Mr. Hawkesworth, who grew up in Ireland, draws heavily from his European roots. It is, as Donald Kuspit has noted, "art that is existentially and humanistically orientated. It is concerned to articulate a tragic sensibility.... Art once again engaged with trying to say what it means to be human". Educated in Trinity College Dublin, Hawkesworth has been exhibiting regularly in New York and Ireland. His work has received considerable critical attention and is in many public and private collections including the Brooklyn Museum of Art and the Museum of Fine Arts, Boston. He has exhibited at the Royal Hibernian Academy, Dublin, San Diego Museum of Contemporary Art, and the List Visual Arts Center at MIT in Cambridge, MA.

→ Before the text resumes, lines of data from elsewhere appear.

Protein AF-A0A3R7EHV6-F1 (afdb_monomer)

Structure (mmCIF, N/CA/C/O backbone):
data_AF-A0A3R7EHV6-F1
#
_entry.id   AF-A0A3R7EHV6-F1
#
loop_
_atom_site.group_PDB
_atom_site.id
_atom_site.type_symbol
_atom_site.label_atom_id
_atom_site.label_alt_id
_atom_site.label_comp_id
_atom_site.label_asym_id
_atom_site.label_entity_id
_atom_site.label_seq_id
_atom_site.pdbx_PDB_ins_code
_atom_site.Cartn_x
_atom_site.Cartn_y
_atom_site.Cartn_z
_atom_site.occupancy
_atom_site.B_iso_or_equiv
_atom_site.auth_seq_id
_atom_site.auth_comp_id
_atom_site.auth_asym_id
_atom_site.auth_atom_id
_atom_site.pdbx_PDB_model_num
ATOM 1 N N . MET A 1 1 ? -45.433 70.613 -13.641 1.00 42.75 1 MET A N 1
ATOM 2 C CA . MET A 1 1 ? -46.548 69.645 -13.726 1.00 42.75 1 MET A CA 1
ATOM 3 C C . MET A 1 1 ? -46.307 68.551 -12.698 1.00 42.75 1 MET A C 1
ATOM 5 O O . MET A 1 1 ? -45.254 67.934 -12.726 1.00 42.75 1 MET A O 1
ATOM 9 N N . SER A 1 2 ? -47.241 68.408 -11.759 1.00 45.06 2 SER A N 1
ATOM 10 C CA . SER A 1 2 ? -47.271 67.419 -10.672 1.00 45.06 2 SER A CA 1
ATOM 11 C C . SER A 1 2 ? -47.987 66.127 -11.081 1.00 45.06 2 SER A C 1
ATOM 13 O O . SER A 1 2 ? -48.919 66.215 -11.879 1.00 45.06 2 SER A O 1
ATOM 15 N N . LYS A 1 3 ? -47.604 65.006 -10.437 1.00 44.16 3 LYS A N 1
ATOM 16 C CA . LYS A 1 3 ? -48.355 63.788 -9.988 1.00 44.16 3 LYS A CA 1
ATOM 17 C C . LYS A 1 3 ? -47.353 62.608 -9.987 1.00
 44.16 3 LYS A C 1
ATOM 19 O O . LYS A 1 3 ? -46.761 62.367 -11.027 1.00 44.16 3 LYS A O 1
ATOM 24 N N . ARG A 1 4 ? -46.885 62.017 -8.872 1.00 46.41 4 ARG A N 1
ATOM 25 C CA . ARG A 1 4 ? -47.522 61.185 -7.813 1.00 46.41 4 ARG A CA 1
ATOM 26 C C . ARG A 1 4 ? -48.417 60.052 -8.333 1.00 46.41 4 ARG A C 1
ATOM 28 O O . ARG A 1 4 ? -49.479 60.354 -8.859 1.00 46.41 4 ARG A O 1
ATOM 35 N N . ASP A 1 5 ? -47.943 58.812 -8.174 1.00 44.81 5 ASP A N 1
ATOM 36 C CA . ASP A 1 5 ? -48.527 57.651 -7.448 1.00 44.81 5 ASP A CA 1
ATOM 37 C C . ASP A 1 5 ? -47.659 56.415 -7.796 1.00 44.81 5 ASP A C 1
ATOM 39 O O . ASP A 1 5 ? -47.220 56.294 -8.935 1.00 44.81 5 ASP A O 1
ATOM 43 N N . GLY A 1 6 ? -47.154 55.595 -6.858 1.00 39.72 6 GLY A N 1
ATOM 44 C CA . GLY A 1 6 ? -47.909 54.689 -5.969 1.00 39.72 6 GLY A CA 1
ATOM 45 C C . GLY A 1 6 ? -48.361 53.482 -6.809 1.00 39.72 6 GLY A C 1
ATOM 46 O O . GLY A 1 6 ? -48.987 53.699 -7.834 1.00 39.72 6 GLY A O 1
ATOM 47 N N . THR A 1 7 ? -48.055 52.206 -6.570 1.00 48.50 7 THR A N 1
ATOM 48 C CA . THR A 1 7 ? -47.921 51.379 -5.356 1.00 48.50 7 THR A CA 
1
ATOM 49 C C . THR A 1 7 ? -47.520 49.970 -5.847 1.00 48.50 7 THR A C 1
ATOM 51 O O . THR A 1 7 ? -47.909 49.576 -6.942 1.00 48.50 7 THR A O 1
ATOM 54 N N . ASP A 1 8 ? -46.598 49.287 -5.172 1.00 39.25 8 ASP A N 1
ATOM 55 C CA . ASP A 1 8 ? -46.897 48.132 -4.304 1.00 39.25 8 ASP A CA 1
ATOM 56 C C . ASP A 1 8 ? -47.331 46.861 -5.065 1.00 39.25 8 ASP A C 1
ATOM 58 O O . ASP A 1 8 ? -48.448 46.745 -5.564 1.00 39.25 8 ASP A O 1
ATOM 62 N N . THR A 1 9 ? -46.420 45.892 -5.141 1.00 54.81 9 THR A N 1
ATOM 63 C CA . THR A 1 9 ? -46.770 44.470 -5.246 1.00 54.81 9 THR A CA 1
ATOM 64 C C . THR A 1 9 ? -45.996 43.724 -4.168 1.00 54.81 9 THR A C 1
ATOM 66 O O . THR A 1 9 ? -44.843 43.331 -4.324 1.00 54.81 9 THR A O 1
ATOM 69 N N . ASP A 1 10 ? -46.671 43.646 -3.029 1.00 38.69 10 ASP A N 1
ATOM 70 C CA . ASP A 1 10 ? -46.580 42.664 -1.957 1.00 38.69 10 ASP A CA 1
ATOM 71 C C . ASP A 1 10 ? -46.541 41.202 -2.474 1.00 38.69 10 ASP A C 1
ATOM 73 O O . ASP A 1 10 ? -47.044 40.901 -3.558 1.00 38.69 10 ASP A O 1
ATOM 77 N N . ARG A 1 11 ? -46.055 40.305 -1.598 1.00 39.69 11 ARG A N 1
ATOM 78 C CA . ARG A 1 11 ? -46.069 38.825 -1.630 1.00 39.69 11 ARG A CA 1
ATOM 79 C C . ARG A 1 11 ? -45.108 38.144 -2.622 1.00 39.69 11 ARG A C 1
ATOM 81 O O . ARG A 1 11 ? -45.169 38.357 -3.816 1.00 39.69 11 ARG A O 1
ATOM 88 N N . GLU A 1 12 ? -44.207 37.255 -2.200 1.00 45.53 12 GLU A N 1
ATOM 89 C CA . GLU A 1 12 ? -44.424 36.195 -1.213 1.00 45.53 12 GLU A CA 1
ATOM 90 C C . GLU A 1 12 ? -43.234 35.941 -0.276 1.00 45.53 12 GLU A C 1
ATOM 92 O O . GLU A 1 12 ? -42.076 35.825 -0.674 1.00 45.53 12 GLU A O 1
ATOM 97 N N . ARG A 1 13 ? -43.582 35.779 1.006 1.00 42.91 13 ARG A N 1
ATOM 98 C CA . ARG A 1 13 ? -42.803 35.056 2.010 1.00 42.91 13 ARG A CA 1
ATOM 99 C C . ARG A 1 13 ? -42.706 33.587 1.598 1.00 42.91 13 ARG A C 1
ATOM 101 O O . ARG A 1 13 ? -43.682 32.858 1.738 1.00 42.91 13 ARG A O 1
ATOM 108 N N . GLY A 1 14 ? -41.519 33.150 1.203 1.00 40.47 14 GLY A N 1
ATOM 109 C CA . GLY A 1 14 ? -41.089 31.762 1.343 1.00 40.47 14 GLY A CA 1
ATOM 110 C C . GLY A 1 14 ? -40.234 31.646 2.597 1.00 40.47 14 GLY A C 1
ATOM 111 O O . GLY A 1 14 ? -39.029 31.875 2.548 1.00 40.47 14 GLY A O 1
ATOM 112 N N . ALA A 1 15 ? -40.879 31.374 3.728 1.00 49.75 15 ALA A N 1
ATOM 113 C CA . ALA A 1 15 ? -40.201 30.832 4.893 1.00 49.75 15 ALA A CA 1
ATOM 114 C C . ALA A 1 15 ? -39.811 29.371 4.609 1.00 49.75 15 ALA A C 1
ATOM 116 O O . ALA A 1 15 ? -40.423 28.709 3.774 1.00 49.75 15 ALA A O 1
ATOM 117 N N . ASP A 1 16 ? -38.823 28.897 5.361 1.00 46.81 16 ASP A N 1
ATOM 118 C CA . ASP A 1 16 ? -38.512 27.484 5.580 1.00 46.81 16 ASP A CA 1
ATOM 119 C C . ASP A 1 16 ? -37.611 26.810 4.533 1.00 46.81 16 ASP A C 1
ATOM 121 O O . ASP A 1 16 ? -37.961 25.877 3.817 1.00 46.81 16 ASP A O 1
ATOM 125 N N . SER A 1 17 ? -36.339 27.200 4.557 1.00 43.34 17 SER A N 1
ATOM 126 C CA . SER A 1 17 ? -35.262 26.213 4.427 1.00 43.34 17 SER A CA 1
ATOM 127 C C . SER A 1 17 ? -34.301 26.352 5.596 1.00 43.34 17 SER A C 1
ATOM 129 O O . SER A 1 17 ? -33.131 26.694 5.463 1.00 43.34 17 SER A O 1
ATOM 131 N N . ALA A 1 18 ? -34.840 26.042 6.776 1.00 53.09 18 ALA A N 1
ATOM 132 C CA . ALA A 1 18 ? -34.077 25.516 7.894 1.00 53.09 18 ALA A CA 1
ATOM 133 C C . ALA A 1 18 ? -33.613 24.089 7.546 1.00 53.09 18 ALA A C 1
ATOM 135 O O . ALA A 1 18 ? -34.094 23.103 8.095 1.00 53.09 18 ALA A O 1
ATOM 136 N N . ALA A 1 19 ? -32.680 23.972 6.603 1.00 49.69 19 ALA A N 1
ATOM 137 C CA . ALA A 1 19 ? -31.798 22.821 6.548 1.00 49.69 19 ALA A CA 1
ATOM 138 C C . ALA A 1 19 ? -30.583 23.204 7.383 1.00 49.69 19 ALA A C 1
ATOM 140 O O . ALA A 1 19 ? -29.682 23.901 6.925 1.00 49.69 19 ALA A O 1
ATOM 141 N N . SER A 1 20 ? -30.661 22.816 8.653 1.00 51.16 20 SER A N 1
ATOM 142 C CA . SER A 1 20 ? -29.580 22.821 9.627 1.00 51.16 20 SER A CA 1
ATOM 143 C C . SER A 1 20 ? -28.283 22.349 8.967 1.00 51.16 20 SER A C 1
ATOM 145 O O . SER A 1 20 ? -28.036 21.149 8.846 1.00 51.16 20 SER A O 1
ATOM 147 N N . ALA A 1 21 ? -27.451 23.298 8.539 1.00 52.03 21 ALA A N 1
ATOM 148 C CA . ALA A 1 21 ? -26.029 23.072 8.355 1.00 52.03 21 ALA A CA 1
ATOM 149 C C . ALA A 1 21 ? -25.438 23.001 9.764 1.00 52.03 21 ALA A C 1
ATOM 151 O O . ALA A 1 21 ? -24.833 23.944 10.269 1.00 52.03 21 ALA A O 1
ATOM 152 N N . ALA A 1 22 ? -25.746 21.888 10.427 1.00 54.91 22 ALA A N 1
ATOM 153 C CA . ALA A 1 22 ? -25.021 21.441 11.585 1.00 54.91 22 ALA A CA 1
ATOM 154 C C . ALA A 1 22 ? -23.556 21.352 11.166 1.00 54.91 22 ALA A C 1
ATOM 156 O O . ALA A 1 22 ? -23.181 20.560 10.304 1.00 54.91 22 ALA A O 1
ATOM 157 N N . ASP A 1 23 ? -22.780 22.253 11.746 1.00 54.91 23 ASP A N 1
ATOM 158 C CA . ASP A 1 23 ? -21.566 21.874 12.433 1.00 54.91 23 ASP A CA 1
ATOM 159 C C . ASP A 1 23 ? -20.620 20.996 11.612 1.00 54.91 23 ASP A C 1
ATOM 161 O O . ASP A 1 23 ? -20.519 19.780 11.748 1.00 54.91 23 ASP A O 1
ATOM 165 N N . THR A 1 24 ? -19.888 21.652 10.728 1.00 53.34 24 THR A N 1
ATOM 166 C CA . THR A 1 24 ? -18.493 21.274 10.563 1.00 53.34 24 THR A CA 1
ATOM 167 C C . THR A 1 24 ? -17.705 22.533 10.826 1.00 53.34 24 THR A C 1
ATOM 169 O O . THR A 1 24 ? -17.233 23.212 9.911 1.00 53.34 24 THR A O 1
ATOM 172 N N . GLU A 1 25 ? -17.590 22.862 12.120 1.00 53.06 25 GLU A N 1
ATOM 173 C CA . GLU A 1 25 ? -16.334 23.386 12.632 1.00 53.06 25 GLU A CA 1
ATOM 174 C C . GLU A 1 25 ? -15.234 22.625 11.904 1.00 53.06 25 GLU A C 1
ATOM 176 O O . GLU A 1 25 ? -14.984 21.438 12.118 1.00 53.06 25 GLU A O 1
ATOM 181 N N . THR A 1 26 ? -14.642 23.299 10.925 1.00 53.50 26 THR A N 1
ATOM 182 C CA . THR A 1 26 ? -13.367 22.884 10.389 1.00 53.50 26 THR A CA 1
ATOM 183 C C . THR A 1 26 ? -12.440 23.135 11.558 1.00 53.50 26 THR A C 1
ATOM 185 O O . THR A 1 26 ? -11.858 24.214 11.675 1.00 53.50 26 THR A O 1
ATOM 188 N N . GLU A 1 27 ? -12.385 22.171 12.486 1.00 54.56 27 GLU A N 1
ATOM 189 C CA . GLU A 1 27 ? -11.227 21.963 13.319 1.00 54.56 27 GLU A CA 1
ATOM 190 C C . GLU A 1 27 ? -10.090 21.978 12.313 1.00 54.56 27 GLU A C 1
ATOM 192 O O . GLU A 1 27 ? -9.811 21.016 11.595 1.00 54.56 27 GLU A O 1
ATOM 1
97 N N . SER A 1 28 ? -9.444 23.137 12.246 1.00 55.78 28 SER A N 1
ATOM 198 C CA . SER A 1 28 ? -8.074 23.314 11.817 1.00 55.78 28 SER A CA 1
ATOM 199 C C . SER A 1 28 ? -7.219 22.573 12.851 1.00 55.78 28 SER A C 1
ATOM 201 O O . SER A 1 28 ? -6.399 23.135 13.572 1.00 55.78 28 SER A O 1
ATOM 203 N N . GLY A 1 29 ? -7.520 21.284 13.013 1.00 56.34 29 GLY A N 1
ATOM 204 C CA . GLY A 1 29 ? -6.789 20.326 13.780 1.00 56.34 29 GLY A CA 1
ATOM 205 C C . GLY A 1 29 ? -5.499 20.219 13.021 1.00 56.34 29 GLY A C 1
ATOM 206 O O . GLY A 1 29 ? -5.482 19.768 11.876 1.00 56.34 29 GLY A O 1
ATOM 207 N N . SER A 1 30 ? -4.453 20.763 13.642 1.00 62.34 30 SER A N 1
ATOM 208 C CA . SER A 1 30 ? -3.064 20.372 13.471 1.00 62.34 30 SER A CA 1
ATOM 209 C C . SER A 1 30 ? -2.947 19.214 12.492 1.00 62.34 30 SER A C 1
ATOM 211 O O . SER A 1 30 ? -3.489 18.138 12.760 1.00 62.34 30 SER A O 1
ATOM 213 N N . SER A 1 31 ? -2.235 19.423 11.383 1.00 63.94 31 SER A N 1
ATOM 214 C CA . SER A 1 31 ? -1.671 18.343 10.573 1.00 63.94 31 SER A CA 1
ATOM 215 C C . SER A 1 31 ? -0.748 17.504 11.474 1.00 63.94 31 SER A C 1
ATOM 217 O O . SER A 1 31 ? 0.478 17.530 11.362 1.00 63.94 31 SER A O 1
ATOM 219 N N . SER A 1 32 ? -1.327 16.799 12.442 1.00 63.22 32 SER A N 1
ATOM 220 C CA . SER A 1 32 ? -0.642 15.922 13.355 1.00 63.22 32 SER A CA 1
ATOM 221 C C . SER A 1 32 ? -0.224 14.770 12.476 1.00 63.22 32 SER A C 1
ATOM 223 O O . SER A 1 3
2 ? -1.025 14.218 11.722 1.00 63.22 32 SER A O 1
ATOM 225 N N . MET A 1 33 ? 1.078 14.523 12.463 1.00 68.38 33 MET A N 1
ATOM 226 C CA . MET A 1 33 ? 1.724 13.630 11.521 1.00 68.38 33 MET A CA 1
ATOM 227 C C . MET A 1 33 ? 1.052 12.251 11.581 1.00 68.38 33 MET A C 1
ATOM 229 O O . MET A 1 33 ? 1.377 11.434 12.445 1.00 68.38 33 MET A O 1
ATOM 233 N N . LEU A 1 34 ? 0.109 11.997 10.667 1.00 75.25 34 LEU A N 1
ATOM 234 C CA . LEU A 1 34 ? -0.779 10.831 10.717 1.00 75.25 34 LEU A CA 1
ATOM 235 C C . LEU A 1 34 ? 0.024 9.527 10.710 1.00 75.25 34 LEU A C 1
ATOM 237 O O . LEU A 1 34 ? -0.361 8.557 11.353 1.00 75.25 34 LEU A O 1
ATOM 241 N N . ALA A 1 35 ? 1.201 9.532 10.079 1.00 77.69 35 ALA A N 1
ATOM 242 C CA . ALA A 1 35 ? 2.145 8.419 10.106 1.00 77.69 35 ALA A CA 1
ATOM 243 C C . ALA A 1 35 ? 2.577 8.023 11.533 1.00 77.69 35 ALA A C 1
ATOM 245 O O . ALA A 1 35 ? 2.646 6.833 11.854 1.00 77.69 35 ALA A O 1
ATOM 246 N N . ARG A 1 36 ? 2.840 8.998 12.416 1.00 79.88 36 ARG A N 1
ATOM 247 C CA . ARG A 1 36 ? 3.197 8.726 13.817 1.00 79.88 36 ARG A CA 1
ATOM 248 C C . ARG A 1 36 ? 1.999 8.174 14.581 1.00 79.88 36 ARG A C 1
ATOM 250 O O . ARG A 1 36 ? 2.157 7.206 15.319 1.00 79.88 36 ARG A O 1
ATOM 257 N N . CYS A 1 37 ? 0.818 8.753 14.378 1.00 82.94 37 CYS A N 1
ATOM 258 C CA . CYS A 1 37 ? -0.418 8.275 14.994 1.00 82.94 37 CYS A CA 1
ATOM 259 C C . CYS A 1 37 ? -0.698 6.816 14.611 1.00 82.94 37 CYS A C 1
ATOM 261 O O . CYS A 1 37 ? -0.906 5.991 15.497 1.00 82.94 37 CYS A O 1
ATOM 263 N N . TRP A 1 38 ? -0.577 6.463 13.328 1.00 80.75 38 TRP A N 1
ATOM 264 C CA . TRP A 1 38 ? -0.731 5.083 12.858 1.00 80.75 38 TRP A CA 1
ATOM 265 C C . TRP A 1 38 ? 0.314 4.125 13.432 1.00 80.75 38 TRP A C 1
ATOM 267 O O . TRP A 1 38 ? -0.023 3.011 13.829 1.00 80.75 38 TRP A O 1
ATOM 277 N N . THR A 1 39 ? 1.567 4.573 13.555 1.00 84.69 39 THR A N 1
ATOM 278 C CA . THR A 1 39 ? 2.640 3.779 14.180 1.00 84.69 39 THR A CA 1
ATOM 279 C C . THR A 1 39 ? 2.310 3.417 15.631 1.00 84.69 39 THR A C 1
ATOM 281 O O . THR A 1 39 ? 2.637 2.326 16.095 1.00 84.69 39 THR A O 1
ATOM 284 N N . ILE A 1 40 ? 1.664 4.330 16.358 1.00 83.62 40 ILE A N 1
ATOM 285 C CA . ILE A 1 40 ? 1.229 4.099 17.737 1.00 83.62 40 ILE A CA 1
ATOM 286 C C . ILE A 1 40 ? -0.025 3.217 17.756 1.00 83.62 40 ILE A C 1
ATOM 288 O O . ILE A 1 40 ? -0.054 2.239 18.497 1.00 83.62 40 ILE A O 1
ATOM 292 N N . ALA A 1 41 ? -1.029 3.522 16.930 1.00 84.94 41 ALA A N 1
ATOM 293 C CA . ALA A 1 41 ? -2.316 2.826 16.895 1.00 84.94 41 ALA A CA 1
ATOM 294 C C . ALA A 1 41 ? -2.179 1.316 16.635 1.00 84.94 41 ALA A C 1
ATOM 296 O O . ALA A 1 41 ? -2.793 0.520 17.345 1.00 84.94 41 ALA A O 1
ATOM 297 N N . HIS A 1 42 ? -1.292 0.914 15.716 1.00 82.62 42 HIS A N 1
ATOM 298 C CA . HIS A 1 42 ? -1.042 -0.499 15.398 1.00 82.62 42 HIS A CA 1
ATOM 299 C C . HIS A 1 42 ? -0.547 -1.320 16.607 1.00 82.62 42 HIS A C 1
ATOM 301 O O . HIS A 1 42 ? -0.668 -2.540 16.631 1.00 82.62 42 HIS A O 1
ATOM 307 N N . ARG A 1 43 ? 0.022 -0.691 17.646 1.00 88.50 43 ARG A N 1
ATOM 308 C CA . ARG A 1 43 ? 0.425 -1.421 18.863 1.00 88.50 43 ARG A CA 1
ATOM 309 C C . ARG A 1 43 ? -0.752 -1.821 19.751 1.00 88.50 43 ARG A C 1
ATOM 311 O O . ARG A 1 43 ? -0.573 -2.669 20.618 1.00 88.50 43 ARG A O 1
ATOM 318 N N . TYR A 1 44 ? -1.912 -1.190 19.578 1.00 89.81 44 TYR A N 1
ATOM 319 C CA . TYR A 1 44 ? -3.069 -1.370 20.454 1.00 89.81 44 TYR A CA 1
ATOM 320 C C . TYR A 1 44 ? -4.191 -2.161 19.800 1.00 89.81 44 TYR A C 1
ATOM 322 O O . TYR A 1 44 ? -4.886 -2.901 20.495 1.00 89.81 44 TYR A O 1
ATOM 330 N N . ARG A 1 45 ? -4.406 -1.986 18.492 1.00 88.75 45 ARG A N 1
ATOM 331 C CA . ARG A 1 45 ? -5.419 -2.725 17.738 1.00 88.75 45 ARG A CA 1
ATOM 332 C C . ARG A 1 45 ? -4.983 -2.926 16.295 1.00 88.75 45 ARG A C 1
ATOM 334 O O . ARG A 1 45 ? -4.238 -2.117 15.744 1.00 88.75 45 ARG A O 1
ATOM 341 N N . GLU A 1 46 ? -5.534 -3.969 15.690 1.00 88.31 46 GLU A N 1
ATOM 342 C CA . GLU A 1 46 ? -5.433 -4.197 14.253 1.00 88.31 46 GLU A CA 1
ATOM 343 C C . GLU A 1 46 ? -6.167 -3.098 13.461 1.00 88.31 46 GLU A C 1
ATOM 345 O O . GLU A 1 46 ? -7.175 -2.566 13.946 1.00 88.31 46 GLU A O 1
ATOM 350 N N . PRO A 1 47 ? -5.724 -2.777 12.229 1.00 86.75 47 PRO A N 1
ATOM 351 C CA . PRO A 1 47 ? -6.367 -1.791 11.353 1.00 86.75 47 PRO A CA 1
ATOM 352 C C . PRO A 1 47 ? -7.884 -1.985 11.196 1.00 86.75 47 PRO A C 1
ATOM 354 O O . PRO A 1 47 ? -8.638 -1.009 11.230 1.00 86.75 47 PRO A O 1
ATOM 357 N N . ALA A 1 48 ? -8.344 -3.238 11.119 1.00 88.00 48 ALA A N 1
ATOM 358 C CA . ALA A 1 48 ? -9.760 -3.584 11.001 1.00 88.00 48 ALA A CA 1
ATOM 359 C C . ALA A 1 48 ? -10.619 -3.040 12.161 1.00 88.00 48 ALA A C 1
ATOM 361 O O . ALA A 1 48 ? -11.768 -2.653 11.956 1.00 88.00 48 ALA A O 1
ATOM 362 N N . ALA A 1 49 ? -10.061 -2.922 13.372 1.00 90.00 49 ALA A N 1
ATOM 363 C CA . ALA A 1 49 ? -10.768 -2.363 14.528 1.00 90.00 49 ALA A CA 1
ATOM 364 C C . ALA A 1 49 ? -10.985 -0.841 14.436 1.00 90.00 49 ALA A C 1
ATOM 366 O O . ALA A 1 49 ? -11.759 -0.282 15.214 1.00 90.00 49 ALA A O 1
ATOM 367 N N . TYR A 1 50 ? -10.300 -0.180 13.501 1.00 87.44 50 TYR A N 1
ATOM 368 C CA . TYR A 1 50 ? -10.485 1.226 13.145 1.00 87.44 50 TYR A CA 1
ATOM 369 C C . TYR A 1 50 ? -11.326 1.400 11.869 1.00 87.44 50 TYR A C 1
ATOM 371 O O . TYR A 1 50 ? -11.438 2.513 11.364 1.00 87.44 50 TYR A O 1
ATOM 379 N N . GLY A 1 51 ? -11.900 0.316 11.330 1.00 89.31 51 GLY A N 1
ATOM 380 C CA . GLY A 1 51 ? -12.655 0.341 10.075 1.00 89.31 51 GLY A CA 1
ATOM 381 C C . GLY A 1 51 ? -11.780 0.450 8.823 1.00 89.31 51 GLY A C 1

Born in Wicklow in the mid 1950s Hawkesworth graduated with a B.A. in History and Political Science from Trinity College, Dublin. He then moved to Boston where he graduated with a M.F.A. from the School of the Museum of Fine Arts Tufts University, Boston, MA. Following this Hawkesworth continued to exhibit extensively in the US for the following two decades when he then returned to Ireland to take up a residency at Ballinglen Arts Foundation Fellowship, Co. Mayo, Ireland. Throughout his career Hawkesworth has also continued to give public lectures at the Pennsylvania Academy of Fine Arts and currently runs a series of drawing workshops at the Norristwown Arts Building, Norristown, PA. Solo exhibitions have included Littlejohn Contemporary, New York, 2012, 2011, Taylor Galleries, Dublin 2008, Redbrick, Beverly MA, 2007, Royal Hibernian Academy, 2006. His work is held in the following collections: Irish Museum of Modern Art, Dublin, Dublin City Gallery Hugh Lane, Dublin, Anglo Irish Bank, New York, Brooklyn Museum, Brooklyn NY and Museum of Fine Artds, Boston, MA.